TASK PROMPT: Would you reproduce, without any alteration, the lines from the opening line of the entries through the line that has "thermophilus ATCC 42464" in it?

Excerpts from a dataset

★ ★ ★

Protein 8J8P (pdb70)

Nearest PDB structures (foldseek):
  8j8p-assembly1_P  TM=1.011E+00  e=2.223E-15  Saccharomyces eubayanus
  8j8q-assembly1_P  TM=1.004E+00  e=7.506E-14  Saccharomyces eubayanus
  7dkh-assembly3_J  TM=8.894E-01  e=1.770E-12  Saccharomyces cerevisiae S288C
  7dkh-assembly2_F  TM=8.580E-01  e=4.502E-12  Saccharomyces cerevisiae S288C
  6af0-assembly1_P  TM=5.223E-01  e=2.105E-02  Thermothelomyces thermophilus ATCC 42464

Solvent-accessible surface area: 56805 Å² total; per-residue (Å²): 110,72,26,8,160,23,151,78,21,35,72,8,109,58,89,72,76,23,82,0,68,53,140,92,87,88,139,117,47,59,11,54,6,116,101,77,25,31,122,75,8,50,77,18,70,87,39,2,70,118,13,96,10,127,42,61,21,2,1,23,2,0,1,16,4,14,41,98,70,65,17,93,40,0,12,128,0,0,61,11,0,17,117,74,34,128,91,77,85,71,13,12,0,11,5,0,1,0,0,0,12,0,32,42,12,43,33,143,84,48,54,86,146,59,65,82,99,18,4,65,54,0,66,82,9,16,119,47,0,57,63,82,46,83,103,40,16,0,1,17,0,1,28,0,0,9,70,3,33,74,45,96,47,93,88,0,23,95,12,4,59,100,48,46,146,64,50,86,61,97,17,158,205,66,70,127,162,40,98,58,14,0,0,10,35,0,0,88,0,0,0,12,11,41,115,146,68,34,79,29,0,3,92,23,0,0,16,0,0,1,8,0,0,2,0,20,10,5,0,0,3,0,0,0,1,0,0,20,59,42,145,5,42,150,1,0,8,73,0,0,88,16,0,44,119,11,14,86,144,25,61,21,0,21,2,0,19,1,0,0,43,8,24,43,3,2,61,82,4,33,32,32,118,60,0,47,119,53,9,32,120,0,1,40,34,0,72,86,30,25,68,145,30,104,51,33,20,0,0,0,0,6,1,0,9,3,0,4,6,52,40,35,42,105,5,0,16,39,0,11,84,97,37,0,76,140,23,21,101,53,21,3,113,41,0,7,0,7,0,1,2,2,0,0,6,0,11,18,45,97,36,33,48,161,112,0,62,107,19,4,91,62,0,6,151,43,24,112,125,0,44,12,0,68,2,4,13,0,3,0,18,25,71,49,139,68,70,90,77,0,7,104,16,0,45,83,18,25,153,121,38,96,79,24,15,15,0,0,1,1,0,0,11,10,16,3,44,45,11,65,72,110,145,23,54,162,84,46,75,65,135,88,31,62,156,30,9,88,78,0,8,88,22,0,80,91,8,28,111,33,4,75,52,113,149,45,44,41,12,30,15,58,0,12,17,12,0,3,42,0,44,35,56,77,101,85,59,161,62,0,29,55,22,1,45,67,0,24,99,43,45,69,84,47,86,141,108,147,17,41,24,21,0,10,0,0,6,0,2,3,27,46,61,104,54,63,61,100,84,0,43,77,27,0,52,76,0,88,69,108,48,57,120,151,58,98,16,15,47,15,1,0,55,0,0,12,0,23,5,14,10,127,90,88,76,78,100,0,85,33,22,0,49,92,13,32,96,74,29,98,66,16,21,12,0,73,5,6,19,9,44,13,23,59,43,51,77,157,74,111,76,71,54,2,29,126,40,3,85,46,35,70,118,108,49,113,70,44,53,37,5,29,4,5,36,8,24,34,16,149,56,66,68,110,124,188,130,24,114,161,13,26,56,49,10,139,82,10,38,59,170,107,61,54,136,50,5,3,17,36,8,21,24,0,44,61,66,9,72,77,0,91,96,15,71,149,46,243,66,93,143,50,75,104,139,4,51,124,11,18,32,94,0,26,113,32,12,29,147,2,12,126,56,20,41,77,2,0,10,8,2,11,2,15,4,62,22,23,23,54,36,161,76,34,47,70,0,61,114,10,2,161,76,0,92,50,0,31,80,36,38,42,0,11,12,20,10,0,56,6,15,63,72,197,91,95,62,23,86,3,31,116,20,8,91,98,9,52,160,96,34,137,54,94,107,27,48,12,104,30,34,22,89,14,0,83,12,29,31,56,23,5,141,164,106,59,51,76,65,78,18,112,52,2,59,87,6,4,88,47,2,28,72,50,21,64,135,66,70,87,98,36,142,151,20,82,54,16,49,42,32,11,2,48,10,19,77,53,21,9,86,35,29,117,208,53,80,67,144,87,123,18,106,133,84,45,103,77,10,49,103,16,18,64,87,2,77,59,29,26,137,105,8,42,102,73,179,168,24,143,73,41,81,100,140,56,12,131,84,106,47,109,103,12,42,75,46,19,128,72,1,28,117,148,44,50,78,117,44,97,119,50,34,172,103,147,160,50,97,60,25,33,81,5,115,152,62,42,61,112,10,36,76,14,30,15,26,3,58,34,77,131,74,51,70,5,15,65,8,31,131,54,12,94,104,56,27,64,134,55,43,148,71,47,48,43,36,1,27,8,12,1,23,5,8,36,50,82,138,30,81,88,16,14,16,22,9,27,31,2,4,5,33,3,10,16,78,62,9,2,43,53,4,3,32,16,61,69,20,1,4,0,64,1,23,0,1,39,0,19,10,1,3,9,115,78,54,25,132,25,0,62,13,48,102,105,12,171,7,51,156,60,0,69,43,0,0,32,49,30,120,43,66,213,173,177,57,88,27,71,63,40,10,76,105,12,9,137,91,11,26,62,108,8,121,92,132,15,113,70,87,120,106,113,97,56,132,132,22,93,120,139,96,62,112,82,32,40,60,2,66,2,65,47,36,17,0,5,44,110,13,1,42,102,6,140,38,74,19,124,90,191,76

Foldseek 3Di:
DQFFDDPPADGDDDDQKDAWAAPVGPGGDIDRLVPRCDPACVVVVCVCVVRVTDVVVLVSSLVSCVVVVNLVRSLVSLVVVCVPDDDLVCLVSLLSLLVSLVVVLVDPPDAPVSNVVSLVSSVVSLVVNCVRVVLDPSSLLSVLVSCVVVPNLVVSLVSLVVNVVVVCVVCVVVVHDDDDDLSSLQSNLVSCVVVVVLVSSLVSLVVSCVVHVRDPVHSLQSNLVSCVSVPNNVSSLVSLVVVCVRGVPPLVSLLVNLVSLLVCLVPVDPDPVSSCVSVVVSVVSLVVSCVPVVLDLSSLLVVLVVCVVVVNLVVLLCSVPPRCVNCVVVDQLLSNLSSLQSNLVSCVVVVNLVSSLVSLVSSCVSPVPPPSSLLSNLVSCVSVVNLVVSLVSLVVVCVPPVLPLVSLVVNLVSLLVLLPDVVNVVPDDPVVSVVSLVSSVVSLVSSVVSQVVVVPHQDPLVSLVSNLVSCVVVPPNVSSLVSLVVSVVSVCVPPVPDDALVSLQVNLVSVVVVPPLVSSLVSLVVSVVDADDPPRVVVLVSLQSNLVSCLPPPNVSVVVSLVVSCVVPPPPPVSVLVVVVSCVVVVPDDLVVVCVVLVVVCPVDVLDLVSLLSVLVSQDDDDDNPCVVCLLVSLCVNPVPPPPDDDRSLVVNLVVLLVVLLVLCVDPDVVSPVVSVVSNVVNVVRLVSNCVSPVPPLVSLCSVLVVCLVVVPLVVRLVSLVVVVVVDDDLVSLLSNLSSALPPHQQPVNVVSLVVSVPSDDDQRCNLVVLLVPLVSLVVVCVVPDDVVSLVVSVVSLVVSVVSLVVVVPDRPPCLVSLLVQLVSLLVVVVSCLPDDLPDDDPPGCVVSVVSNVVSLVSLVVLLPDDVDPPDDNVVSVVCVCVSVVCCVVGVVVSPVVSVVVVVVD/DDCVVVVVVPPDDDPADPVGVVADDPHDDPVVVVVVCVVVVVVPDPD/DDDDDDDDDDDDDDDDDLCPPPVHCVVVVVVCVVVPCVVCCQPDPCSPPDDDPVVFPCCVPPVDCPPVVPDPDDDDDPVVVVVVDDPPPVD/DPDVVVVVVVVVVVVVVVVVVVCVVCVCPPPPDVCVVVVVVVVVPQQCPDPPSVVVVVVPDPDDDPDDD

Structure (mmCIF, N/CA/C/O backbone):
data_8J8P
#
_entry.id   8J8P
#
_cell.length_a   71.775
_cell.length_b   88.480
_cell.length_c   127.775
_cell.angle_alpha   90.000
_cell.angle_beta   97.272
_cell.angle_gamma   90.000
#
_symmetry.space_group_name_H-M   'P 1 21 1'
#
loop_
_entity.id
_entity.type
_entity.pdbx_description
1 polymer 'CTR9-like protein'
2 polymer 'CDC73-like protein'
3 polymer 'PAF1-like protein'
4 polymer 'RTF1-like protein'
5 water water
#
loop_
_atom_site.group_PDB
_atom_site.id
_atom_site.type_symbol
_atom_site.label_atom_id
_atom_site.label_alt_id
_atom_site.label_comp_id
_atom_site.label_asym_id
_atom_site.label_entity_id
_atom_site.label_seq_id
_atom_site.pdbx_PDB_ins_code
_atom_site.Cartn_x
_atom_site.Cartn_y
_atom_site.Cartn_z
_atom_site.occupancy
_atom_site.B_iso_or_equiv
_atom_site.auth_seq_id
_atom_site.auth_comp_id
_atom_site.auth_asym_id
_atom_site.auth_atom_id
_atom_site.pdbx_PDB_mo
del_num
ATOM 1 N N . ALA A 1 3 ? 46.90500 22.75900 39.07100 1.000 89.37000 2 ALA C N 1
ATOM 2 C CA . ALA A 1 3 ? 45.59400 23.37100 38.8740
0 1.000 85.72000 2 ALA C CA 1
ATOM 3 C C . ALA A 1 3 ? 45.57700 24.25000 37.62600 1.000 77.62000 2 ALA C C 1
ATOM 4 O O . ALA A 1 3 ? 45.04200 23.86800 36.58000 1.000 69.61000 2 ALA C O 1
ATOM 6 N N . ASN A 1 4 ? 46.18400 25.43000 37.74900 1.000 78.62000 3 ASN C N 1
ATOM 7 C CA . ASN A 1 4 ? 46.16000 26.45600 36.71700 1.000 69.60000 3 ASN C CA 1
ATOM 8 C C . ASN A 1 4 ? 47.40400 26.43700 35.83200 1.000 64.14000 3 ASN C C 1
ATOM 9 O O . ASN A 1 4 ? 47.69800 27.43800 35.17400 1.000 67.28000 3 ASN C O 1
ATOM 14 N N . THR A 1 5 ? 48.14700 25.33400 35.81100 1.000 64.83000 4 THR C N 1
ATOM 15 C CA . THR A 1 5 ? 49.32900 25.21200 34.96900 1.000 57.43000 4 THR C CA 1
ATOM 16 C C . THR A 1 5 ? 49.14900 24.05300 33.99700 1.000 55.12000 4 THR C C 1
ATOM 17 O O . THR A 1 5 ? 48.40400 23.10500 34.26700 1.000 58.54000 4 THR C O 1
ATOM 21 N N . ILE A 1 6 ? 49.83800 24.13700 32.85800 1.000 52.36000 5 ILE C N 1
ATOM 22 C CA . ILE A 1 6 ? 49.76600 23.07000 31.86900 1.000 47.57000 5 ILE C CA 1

★ ★ ★

ANSWER BOX:
Protein 8J8P (pdb70)

Nearest PDB structures (foldseek):
  8j8p-assembly1_P  TM=1.011E+00  e=2.223E-15  Saccharomyces eubayanus
  8j8q-assembly1_P  TM=1.004E+00  e=7.506E-14  Saccharomyces eubayanus
  7dkh-assembly3_J  TM=8.894E-01  e=1.770E-12  Saccharomyces cerevisiae S288C
  7dkh-assembly2_F  TM=8.580E-01  e=4.502E-12  Saccharomyces cerevisiae S288C
  6af0-assembly1_P  TM=5.223E-01  e=2.105E-02  Thermothelomyces thermophilus ATCC 42464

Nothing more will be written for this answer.